At first glance, Veho's $69.95 Pebble XT Pro looks like a viable competitor because it costs less, weighs just 0.87 pounds and comes with tips for more notebook brands than the XP18000A. However, the Pebble XT Pro is designed to turn itself off after your device is charged, preventing you from powering a device. We own the XT Pro and, in our experience, the battery sometimes turns itself off even when our laptop or phone is not done charging. At 13,000 mAh, it also has 27 percent less power than the XP18000A.
HyperJuice makes a series of external batteries for MacBooks that range in price from $169.95 for a 0.8 pound, 60 watt-hour unit to a $449.95 for a 4.7-pound, 222 watt-hour battery behemoth. Unfortunately, these batteries aren't made to work with PCs and only come with a MacBook adapter, which you must attach to a MagSafe Airline connector ($49.99) and, for newer MacBooks, a MagSafe to MagSafe 2 adapter ($9.99). You can also connect to the HyperJuice by purchasing the company's "magic box," cutting open the wire on MacBook's AC adapter and routing the wires through it.
The original version of this battery, XPAL's Energizer XP18000, is still sold at a number of outlets for around the same price as the XP18000A. We've tested this earlier model extensively and it provides identical performance and looks nearly the same, except that the Energizer logo on its top surface is much larger. According to XPAL, the main difference between the old and new models is that XP18000A corrects a problem with iPad charging.

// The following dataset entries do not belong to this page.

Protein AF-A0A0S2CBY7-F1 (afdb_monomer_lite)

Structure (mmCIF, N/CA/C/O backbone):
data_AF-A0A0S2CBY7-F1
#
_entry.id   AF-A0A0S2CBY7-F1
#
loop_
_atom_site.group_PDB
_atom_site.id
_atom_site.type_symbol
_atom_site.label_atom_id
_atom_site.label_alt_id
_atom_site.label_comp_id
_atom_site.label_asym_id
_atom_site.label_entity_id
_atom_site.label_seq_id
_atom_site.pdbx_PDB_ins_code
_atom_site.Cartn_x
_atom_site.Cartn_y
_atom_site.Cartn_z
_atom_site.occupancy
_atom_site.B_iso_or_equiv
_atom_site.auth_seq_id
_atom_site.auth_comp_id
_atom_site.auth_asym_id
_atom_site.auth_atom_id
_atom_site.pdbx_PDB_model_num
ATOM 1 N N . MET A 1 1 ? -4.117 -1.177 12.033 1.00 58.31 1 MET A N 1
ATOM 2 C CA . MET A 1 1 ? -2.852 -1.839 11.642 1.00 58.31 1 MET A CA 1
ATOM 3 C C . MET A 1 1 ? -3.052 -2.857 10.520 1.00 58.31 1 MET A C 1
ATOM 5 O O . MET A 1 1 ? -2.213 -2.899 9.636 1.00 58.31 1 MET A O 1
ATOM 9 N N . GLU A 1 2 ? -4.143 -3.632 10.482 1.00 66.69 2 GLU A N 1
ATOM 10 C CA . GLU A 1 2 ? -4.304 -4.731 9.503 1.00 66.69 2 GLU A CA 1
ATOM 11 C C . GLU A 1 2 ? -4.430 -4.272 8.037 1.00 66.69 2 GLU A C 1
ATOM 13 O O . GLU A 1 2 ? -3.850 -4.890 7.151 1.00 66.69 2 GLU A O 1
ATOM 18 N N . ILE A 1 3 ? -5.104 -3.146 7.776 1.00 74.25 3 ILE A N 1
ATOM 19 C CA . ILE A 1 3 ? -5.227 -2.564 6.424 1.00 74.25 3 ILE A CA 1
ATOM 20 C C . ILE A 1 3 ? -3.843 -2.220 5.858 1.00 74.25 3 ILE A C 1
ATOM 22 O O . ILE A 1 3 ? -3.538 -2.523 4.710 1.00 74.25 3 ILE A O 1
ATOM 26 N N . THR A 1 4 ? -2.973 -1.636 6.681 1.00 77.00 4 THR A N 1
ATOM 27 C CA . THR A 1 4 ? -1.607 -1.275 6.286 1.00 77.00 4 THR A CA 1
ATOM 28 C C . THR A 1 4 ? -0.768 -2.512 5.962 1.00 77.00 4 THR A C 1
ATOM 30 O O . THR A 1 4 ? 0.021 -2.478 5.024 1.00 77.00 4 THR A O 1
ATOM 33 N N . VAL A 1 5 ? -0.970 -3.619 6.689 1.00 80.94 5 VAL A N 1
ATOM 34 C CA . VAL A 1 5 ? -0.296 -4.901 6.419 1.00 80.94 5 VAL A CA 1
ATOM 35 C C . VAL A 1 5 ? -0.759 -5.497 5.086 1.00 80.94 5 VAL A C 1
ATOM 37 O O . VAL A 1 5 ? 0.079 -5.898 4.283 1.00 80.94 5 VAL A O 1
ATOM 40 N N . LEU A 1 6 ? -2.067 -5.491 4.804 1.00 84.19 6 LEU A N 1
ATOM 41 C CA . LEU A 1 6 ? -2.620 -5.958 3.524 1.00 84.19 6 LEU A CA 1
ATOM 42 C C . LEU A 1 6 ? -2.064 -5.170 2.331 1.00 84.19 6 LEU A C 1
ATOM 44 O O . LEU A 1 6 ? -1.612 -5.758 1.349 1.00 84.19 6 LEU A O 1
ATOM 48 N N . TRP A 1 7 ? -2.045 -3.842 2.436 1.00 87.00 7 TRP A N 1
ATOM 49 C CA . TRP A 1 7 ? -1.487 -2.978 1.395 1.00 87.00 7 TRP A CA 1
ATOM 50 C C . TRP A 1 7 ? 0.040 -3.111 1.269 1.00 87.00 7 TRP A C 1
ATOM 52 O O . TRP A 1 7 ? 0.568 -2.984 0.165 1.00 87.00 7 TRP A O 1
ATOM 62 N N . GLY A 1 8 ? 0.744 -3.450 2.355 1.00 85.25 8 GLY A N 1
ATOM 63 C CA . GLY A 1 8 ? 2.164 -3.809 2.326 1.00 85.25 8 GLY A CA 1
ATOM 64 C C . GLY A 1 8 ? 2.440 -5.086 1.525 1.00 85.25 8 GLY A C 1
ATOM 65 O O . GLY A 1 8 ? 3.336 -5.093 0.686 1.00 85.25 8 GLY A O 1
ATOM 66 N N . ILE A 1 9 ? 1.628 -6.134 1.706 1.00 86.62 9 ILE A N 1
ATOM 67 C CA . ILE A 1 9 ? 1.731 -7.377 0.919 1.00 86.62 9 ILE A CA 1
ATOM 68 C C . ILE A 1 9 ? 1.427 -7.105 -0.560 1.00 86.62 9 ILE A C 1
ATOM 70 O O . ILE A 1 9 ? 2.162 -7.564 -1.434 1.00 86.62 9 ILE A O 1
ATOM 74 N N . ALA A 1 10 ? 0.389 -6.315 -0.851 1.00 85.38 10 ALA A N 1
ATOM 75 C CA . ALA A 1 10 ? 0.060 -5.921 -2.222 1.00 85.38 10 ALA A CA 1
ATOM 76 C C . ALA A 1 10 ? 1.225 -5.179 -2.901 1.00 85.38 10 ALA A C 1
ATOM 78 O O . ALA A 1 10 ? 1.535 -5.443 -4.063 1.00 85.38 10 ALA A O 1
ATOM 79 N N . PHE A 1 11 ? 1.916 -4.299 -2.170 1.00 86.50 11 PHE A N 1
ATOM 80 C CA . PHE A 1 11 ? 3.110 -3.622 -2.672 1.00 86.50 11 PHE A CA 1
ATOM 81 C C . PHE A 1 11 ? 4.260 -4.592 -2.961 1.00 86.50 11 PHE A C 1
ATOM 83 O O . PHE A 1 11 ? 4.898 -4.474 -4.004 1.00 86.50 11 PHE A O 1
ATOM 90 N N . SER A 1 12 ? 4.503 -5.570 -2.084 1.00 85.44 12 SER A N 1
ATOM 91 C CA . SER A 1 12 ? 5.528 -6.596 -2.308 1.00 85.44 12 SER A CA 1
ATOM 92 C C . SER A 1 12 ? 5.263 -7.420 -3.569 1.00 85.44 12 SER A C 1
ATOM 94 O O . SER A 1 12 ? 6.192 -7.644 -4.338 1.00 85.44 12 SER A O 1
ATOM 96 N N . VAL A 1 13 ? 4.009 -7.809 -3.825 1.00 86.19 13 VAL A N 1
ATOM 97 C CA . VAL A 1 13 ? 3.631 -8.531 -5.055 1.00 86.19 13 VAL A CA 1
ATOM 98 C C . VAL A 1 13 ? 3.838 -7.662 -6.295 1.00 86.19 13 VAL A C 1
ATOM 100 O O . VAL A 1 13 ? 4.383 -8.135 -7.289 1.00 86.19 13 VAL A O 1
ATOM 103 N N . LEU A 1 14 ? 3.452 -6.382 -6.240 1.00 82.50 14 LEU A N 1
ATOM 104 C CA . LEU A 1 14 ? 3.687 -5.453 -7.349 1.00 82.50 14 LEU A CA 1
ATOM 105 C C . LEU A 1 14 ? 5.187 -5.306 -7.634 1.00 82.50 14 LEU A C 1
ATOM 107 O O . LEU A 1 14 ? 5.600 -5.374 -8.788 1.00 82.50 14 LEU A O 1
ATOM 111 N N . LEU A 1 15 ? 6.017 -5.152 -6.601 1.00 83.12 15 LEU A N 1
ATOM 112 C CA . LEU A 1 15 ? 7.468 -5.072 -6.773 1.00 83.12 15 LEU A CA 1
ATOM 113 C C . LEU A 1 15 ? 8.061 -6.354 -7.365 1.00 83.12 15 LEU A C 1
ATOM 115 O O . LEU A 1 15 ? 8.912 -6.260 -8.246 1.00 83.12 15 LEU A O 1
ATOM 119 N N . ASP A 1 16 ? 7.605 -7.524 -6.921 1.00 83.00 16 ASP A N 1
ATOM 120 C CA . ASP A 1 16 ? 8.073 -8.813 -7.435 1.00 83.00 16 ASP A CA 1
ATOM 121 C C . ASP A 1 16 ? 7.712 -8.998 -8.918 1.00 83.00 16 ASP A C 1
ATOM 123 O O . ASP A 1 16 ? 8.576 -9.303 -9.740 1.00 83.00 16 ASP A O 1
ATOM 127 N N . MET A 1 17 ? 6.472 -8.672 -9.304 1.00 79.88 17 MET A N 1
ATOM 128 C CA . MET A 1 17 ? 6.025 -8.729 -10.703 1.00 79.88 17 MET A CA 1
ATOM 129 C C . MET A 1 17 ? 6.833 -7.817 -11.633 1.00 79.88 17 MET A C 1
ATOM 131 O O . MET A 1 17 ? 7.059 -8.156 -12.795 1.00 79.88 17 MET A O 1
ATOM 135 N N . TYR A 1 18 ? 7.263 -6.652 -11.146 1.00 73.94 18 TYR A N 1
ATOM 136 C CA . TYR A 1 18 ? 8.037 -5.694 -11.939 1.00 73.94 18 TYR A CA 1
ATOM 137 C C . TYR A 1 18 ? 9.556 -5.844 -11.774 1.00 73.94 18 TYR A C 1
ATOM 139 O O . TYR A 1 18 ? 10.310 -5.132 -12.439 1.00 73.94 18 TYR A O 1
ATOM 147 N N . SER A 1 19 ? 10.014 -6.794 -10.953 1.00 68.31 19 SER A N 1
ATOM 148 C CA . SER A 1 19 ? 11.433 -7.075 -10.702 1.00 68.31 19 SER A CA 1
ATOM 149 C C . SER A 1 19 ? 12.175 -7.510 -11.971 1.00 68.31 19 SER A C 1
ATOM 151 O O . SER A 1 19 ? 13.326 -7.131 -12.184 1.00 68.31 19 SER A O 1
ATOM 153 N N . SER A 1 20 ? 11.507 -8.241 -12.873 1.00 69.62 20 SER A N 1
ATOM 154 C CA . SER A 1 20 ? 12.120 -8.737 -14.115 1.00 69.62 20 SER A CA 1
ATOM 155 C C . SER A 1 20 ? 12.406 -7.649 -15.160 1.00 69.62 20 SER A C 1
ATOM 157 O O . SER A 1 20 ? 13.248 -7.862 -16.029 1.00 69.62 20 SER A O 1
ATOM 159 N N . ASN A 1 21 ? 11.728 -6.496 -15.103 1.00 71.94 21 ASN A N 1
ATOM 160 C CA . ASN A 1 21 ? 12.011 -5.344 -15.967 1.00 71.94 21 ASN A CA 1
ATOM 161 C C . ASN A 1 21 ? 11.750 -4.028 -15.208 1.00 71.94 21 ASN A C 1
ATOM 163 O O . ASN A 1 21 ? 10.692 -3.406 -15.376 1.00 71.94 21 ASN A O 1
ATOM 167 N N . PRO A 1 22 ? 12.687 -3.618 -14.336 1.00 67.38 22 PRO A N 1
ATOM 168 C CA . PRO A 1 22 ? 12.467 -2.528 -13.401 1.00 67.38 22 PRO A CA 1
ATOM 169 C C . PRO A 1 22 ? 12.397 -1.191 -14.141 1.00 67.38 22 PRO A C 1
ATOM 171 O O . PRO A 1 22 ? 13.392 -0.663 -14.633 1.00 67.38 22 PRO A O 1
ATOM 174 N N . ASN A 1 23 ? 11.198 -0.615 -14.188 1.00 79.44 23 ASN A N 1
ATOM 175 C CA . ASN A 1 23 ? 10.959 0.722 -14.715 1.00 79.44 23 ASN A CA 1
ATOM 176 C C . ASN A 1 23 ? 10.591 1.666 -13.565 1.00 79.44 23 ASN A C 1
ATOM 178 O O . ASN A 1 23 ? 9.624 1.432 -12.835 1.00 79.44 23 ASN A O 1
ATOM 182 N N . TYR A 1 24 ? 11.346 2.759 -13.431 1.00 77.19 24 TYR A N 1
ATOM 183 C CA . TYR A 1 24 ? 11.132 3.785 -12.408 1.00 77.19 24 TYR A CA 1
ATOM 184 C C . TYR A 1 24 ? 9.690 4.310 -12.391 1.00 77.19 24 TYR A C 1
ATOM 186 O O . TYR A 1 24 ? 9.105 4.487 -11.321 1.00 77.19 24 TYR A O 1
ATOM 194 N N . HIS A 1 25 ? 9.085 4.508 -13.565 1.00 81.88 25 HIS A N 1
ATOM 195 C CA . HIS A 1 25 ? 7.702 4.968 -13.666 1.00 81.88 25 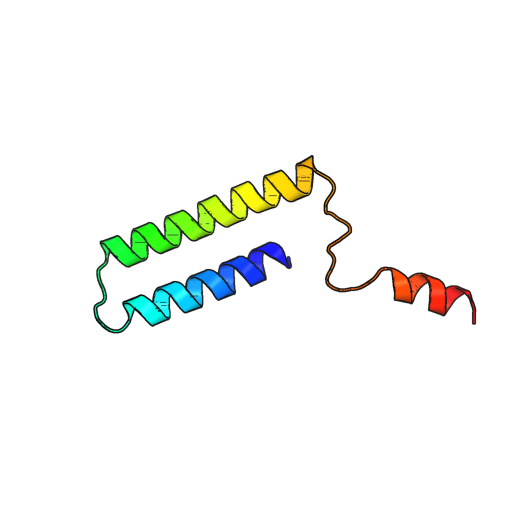HIS A CA 1
ATOM 196 C C . HIS A 1 25 ? 6.725 3.944 -13.086 1.00 81.88 25 HIS A C 1
ATOM 198 O O . HIS A 1 25 ? 5.841 4.312 -12.317 1.00 81.88 25 HIS A O 1
ATOM 204 N N . THR A 1 26 ? 6.916 2.660 -13.383 1.00 77.88 26 THR A N 1
ATOM 205 C CA . THR A 1 26 ? 6.054 1.579 -12.890 1.00 77.88 26 THR A CA 1
ATOM 206 C C . THR A 1 26 ? 6.139 1.431 -11.371 1.00 77.88 26 THR A C 1
ATOM 208 O O . THR A 1 26 ? 5.109 1.298 -10.707 1.00 77.88 26 THR A O 1
ATOM 211 N N . ILE A 1 27 ? 7.342 1.539 -10.798 1.00 81.88 27 ILE A N 1
ATOM 212 C CA . ILE A 1 27 ? 7.544 1.520 -9.340 1.00 81.88 27 ILE A CA 1
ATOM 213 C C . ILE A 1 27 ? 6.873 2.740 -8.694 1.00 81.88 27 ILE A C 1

WIth the average ultraportable notebook lasting just over 6 hours on our battery test and many new models coming with sealed-in batteries, the Energizer XP18000A is a must-have accessory for users who require true all-day battery life. Having this much juice can even change your work habits, allowing you to sit on the other side of the coffee shop from the outlet or take your notebook outside, because you know you don't have to worry about charging.
Even if you don't spend a lot of time using your laptop far from power outlets, you'll still appreciate this battery's ability to power your notebook for hours or juice your phone or tablet for days during an outage. At $144.99, the XP18000A may not be the cheapest thing you buy for your laptop, but considering the endurance it offers, it's a bargain.